La celebrazione della XXIX Giornata Mondiale del Malato, che si è tenuta l’11 febbraio 2021, è l’occasione opportuna per riflettere sul valore del «prendersi cura del sofferente e del malato» e, allo stesso tempo, per recuperare il senso profondo dell’esistenza umana. A tale scopo, la presente riflessione si muove, dapprima, nel considerare il valore antropologico e filosofico della cura, per poi determinare la «differenza cristiana della cura proximi», e concludere con alcune considerazioni sul rapporto tra cura e prendersi cura nel contesto della cura medica.

Il mito di «Cura»
Nel suo Liber Fabularum il mitografo Igino, un autore latino del secondo secolo dopo Cristo, tramanda un racconto che merita di essere riportato per intero, poiché permette, a nostro avviso, di ripensare in profondità il senso e il valore dell’atto del curare.

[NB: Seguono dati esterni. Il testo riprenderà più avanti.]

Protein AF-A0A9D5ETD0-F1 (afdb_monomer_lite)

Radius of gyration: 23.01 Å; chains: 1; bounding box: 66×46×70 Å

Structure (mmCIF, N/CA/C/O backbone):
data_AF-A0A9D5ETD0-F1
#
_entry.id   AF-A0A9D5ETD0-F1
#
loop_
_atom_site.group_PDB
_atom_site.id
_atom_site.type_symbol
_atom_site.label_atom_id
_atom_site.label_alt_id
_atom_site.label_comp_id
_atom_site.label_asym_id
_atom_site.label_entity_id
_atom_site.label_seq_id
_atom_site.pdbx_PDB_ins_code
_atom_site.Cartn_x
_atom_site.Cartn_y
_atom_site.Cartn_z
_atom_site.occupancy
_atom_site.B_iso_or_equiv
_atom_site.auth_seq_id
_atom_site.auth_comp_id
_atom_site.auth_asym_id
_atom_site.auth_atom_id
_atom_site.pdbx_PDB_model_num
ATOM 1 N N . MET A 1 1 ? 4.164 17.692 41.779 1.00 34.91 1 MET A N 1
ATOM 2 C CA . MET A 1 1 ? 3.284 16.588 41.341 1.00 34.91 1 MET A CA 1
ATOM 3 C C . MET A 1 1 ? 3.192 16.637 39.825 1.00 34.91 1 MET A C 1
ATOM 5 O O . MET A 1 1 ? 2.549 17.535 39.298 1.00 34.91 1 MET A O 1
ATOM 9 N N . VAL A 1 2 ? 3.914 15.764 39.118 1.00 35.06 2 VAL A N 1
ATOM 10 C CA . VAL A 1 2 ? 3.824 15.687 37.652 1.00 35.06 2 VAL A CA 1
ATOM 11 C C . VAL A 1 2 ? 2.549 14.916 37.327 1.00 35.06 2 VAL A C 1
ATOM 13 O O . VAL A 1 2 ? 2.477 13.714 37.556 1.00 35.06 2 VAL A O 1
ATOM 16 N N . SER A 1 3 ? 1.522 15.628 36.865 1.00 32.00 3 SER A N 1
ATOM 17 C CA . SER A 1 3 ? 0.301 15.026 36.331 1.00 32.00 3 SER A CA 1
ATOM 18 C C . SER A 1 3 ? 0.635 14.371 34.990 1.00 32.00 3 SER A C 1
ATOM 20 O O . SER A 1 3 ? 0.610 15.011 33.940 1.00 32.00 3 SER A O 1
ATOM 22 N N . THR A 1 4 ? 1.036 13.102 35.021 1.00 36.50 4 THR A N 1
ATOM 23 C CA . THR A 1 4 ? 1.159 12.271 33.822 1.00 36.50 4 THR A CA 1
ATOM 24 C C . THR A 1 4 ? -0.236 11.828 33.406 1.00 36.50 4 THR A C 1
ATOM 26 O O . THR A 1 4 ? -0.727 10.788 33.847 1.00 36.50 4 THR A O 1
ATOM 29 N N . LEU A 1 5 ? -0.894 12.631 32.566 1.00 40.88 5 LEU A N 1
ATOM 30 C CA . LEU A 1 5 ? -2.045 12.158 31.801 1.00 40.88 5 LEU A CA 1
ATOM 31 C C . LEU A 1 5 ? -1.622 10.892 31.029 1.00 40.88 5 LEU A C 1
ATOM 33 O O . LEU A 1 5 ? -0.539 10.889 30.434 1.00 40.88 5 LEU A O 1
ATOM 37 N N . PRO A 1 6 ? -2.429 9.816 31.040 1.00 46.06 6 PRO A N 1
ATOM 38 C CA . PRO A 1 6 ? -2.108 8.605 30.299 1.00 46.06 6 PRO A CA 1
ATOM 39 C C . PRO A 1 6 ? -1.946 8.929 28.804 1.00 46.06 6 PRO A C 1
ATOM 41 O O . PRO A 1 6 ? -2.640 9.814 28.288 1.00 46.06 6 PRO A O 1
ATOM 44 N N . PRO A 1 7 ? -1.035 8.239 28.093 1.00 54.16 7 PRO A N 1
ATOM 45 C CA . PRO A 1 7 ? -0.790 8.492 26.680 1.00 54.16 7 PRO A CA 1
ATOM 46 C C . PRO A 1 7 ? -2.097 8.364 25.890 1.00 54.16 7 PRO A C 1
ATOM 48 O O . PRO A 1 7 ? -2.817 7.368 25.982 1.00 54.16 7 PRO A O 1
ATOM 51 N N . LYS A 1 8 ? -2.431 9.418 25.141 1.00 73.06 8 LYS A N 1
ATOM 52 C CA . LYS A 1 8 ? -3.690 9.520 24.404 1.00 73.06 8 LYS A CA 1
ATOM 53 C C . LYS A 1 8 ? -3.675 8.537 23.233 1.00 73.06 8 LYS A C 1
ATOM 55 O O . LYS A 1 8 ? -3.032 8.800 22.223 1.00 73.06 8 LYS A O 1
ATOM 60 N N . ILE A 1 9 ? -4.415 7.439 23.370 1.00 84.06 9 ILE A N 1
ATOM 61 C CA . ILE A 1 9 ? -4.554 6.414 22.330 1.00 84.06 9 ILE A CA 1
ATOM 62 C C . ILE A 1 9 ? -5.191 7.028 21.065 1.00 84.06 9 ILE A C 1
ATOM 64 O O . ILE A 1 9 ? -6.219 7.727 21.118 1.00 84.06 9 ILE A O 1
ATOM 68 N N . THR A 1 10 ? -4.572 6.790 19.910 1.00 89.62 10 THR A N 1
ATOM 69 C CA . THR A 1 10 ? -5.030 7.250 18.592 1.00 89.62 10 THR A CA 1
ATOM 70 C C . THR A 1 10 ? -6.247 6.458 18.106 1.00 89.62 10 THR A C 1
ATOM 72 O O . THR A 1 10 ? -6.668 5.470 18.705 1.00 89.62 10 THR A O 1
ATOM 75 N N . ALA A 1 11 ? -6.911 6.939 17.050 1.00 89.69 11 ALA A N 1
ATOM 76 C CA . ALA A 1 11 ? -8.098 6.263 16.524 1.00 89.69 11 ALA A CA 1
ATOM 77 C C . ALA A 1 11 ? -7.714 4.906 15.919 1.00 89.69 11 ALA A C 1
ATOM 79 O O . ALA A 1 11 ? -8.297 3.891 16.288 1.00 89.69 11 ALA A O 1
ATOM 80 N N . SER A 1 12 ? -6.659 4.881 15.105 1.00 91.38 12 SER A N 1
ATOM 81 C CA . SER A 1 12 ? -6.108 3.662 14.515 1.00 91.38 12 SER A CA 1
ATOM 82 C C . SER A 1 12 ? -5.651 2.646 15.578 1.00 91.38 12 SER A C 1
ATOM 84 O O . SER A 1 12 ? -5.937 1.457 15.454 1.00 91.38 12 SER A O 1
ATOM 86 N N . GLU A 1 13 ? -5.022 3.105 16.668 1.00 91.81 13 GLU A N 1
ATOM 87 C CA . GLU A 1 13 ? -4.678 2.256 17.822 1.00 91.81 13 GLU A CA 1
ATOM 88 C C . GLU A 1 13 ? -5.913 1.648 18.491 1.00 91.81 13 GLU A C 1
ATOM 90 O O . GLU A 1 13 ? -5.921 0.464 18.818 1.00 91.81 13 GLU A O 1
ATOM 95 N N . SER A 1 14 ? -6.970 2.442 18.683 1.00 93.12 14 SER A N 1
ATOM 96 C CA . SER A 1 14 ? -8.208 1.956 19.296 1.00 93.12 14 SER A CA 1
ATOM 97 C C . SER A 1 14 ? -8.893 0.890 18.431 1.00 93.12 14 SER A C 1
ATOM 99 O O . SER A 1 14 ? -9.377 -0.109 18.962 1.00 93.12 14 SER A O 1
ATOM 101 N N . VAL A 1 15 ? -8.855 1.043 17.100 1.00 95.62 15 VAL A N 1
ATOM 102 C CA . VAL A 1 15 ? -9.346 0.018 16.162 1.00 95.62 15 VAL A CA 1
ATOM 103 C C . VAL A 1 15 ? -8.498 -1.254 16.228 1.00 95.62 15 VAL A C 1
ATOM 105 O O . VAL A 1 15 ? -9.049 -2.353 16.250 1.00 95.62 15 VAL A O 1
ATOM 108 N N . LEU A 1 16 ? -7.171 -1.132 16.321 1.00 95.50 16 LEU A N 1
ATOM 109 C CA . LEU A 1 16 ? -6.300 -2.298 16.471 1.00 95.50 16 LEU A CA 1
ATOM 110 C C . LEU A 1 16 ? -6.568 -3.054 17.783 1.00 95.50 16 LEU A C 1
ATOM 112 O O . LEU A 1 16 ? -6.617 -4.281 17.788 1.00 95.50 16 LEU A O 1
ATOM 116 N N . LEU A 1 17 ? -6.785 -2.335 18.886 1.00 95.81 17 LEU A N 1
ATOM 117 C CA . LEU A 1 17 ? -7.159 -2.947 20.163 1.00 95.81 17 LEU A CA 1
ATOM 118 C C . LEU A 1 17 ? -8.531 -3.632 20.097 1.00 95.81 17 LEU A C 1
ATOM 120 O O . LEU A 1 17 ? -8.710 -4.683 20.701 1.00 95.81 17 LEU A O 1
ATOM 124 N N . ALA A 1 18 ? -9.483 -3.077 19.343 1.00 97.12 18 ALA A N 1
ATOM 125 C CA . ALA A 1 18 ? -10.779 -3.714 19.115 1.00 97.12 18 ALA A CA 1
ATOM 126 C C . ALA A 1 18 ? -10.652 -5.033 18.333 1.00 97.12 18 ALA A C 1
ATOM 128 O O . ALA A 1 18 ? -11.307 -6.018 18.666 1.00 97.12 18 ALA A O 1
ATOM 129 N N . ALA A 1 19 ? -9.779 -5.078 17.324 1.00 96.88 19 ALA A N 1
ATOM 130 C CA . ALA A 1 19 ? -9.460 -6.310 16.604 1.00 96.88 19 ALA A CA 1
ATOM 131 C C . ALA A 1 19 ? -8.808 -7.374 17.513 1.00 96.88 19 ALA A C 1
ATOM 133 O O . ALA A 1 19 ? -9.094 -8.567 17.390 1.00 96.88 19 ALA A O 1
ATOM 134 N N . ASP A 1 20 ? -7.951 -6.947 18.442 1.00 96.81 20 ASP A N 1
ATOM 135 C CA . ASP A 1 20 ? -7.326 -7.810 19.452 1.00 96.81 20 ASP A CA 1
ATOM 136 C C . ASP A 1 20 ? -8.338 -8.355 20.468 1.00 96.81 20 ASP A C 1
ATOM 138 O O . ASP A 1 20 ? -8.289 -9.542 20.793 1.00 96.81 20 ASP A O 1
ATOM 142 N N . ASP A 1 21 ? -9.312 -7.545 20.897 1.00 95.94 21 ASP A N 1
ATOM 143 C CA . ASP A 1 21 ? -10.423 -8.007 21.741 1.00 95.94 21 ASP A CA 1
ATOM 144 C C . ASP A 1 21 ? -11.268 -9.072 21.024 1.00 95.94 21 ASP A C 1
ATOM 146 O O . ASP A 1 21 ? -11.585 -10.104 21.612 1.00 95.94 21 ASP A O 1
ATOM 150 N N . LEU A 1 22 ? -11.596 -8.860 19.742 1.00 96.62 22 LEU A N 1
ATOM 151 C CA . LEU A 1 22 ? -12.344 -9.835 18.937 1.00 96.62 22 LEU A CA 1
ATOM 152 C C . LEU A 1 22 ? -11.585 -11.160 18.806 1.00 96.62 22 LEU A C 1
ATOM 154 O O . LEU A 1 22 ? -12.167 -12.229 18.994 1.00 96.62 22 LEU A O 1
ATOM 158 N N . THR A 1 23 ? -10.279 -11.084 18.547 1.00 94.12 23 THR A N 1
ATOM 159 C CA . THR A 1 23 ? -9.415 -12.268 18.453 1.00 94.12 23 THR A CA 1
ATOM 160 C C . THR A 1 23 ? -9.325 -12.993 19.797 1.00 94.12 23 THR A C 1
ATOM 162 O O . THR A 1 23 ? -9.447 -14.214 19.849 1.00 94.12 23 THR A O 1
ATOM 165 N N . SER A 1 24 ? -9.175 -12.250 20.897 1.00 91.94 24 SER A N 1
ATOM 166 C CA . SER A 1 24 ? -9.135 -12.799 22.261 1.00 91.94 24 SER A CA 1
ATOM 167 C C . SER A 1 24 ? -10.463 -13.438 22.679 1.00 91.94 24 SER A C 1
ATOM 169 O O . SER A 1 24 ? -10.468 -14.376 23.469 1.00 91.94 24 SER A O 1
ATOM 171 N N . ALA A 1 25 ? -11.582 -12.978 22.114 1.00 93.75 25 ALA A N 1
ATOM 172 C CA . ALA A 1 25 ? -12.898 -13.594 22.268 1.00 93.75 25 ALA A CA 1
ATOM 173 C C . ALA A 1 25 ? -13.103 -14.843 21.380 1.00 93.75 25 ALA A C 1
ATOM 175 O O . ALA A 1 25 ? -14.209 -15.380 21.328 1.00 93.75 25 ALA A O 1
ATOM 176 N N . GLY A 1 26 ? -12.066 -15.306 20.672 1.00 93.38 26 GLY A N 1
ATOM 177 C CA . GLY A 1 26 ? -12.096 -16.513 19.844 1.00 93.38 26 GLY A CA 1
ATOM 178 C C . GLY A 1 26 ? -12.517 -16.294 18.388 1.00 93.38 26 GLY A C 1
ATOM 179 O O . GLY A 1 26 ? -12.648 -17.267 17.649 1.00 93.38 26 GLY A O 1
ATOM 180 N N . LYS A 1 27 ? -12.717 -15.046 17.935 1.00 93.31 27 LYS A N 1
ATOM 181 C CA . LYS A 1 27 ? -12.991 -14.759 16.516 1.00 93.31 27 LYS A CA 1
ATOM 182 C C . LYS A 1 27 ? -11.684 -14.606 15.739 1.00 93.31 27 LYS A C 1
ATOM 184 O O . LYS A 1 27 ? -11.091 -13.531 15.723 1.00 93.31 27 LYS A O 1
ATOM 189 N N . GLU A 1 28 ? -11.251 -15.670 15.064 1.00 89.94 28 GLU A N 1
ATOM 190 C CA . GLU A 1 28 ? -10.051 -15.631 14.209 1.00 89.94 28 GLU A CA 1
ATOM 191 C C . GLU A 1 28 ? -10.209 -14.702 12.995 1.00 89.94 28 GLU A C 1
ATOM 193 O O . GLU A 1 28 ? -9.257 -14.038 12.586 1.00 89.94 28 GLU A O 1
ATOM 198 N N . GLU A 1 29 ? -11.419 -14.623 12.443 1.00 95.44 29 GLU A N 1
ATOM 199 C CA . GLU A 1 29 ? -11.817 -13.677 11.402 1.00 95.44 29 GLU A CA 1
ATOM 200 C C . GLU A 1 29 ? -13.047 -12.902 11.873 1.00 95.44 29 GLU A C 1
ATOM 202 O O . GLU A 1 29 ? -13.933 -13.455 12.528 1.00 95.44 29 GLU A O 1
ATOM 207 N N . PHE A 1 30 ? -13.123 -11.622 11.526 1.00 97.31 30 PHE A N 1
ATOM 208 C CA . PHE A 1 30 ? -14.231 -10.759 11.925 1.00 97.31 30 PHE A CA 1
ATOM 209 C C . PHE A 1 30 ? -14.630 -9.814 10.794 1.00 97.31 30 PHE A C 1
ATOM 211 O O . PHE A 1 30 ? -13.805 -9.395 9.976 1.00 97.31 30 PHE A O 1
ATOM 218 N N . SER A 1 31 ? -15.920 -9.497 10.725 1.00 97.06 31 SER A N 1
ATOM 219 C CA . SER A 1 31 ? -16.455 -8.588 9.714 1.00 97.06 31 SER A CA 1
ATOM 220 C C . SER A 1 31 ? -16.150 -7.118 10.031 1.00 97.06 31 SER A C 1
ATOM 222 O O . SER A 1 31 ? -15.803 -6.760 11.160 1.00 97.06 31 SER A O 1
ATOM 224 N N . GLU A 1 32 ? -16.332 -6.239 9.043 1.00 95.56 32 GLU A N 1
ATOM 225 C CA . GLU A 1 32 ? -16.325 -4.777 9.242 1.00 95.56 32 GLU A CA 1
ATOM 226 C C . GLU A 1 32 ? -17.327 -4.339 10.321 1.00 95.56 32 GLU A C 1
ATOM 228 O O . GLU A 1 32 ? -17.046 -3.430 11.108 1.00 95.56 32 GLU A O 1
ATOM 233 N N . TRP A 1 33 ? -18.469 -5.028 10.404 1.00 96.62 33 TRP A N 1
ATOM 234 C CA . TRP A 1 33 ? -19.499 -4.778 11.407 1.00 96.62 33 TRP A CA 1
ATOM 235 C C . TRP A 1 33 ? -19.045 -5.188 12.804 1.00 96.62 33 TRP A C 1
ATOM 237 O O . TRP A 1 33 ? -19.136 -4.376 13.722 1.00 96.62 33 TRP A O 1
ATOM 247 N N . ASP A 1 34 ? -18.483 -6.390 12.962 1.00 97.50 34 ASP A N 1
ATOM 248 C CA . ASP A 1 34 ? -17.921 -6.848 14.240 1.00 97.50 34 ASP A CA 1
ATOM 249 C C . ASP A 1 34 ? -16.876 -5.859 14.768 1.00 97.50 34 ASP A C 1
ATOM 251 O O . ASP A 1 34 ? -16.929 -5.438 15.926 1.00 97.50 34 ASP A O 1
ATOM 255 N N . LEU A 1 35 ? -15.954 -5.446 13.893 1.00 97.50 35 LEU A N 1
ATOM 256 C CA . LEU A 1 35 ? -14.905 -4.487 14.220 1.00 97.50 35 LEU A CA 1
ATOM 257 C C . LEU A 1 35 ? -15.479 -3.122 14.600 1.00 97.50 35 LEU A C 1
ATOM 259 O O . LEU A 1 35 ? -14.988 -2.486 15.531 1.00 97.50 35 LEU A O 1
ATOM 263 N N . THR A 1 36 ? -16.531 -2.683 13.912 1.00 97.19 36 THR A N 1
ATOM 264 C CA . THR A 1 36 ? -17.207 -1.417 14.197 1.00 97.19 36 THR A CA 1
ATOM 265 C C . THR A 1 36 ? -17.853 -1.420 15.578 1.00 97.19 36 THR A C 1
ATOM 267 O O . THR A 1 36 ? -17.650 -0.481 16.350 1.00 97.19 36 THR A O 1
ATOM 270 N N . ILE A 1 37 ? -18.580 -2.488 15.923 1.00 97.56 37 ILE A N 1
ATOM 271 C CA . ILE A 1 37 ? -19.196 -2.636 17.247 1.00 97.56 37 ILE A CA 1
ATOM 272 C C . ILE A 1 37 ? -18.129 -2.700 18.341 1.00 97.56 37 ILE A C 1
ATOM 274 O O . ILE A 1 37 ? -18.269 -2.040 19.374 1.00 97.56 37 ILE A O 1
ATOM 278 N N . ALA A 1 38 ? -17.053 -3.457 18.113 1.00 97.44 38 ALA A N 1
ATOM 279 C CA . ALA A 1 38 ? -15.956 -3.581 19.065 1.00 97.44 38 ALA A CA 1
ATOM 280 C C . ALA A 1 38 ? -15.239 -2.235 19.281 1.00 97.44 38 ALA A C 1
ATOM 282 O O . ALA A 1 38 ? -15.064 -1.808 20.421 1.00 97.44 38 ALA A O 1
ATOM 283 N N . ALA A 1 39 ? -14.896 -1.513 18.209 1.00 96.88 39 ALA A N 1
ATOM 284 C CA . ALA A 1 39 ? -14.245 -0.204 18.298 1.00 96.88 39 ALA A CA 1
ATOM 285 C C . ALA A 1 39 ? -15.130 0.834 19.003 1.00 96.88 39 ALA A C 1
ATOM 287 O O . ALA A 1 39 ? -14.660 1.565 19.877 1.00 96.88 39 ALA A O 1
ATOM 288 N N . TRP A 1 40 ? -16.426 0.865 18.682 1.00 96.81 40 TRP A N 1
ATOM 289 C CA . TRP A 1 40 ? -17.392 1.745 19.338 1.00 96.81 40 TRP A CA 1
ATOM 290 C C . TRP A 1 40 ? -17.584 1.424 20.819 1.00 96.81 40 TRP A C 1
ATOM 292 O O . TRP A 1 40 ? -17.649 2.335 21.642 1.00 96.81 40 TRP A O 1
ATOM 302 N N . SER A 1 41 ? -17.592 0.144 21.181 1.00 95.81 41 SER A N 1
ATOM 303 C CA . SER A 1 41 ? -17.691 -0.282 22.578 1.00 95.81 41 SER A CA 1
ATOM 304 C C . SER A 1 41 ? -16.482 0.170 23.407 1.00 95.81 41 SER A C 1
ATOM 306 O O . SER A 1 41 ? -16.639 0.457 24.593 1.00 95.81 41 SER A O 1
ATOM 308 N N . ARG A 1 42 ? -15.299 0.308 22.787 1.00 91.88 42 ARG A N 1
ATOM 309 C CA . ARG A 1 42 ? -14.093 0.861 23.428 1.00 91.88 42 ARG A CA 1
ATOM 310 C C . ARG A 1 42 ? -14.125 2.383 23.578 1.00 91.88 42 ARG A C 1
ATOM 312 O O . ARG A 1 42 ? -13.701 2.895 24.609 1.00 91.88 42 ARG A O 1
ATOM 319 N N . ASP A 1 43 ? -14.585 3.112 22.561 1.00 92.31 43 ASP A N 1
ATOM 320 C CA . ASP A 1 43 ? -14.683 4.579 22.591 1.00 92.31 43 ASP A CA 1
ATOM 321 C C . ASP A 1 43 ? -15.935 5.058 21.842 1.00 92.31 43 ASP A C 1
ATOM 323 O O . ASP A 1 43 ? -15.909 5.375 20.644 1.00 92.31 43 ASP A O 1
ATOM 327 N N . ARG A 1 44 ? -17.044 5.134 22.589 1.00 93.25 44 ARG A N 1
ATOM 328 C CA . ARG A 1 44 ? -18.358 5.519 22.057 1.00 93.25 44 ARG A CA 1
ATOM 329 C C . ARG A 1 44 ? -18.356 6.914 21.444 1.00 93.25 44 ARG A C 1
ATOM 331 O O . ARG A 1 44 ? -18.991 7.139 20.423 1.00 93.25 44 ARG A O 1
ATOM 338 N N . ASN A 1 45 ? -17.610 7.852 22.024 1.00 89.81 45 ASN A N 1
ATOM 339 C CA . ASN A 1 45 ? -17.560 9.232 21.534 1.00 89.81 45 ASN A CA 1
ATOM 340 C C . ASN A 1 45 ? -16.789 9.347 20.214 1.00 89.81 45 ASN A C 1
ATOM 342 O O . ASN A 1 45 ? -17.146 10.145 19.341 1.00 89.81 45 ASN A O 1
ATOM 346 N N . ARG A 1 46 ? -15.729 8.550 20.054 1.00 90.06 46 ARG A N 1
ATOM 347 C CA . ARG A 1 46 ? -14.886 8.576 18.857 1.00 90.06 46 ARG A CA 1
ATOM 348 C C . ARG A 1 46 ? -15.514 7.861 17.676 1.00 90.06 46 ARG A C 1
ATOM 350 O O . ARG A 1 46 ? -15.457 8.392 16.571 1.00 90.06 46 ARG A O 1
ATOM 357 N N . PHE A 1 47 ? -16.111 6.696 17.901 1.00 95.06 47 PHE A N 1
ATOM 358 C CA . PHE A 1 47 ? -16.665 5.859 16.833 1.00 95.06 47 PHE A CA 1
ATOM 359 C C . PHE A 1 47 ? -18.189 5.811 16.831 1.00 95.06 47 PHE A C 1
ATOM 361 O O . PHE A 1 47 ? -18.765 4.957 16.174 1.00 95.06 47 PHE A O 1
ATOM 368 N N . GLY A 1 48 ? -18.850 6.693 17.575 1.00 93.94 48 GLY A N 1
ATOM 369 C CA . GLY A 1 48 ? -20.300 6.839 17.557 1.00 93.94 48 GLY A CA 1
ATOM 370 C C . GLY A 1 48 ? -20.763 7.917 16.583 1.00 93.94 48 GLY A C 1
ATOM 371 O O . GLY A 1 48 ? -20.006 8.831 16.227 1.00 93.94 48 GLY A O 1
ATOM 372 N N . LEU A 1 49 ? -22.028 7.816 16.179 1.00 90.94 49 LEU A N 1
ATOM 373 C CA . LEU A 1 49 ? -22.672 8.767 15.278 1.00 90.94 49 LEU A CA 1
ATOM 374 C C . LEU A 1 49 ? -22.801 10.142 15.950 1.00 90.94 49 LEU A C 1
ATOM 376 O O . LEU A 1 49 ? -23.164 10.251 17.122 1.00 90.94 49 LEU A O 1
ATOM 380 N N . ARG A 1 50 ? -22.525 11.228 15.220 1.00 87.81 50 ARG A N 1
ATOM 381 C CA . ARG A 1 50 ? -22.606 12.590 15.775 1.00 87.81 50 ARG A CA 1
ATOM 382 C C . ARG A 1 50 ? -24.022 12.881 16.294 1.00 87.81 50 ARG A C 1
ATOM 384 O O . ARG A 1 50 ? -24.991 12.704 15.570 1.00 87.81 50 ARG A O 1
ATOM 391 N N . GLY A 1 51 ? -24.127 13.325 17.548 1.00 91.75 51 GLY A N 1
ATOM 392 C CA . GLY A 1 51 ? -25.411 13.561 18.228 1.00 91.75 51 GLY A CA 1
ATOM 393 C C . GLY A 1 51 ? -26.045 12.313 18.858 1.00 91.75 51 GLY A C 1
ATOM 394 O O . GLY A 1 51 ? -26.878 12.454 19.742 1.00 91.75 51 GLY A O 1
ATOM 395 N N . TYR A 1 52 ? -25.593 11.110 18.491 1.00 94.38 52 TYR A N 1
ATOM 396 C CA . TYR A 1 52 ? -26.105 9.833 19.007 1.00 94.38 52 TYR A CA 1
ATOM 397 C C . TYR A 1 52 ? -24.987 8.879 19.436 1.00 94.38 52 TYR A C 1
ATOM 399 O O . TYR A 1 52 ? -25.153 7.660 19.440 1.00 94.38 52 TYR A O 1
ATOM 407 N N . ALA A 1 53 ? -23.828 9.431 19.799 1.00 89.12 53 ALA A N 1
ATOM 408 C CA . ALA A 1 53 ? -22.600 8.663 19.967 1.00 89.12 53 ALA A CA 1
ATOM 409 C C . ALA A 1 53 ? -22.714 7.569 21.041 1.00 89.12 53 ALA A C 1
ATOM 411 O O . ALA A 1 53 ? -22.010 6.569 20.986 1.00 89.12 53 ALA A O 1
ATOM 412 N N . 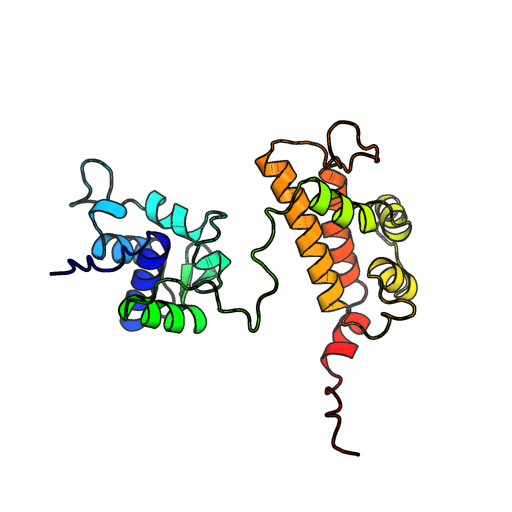GLN A 1 54 ? -23.626 7.740 21.999 1.00 94.62 54 GLN A N 1
ATOM 413 C CA . GLN A 1 54 ? -23.872 6.785 23.080 1.00 94.62 54 GLN A CA 1
ATOM 414 C C . GLN A 1 54 ? -24.811 5.635 22.704 1.00 94.62 54 GLN A C 1
ATOM 416 O O . GLN A 1 54 ? -24.820 4.625 23.408 1.00 94.62 54 GLN A O 1
ATOM 421 N N . SER A 1 55 ? -25.561 5.773 21.609 1.00 95.38 55 SER A N 1
ATOM 422 C CA . SER A 1 55 ? -26.616 4.839 21.198 1.00 95.38 55 SER A CA 1
ATOM 423 C C . SER A 1 55 ? -26.279 4.095 19.913 1.00 95.38 55 SER A C 1
ATOM 425 O O . SER A 1 55 ? -26.666 2.937 19.781 1.00 95.38 55 SER A O 1
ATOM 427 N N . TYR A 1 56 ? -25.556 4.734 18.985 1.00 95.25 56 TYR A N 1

La «Cura», mentre stava attraversando un fiume, scorse del fango cretoso; pensierosa, ne raccolse un po’ e incominciò a dargli forma. Mentre è intenta a stabilire che cosa avesse fatto, interviene Giove. La «Cura» lo prega di infondere lo spirito a quello che aveva formato. Giove acconsente volentieri. Ma quando la «Cura» pretese di imporre il suo nome a ciò che ave- va formato, Giove glielo proibì e pretendeva che fosse imposto il proprio. Mentre la «Cura» e Giove disputavano sul nome, intervenne anche la Terra, reclamando che a ciò che era stato formato fosse imposto il proprio nome, perché gli aveva dato una parte del proprio corpo. I disputanti elessero Saturno a giudice. Il quale comunicò loro la seguente equa decisione: «Tu, Giove, poiché hai dato lo spirito, alla morte riceverai lo spirito; tu, Terra, poiché hai dato il corpo, riceverai il corpo. Ma poiché fu la Cura che per prima diede forma a questo essere, fintanto che esso vivrà lo possieda la Cura. Poiché però la controversia riguarda il suo nome, si chiami homo poiché è fatto di humus (Terra).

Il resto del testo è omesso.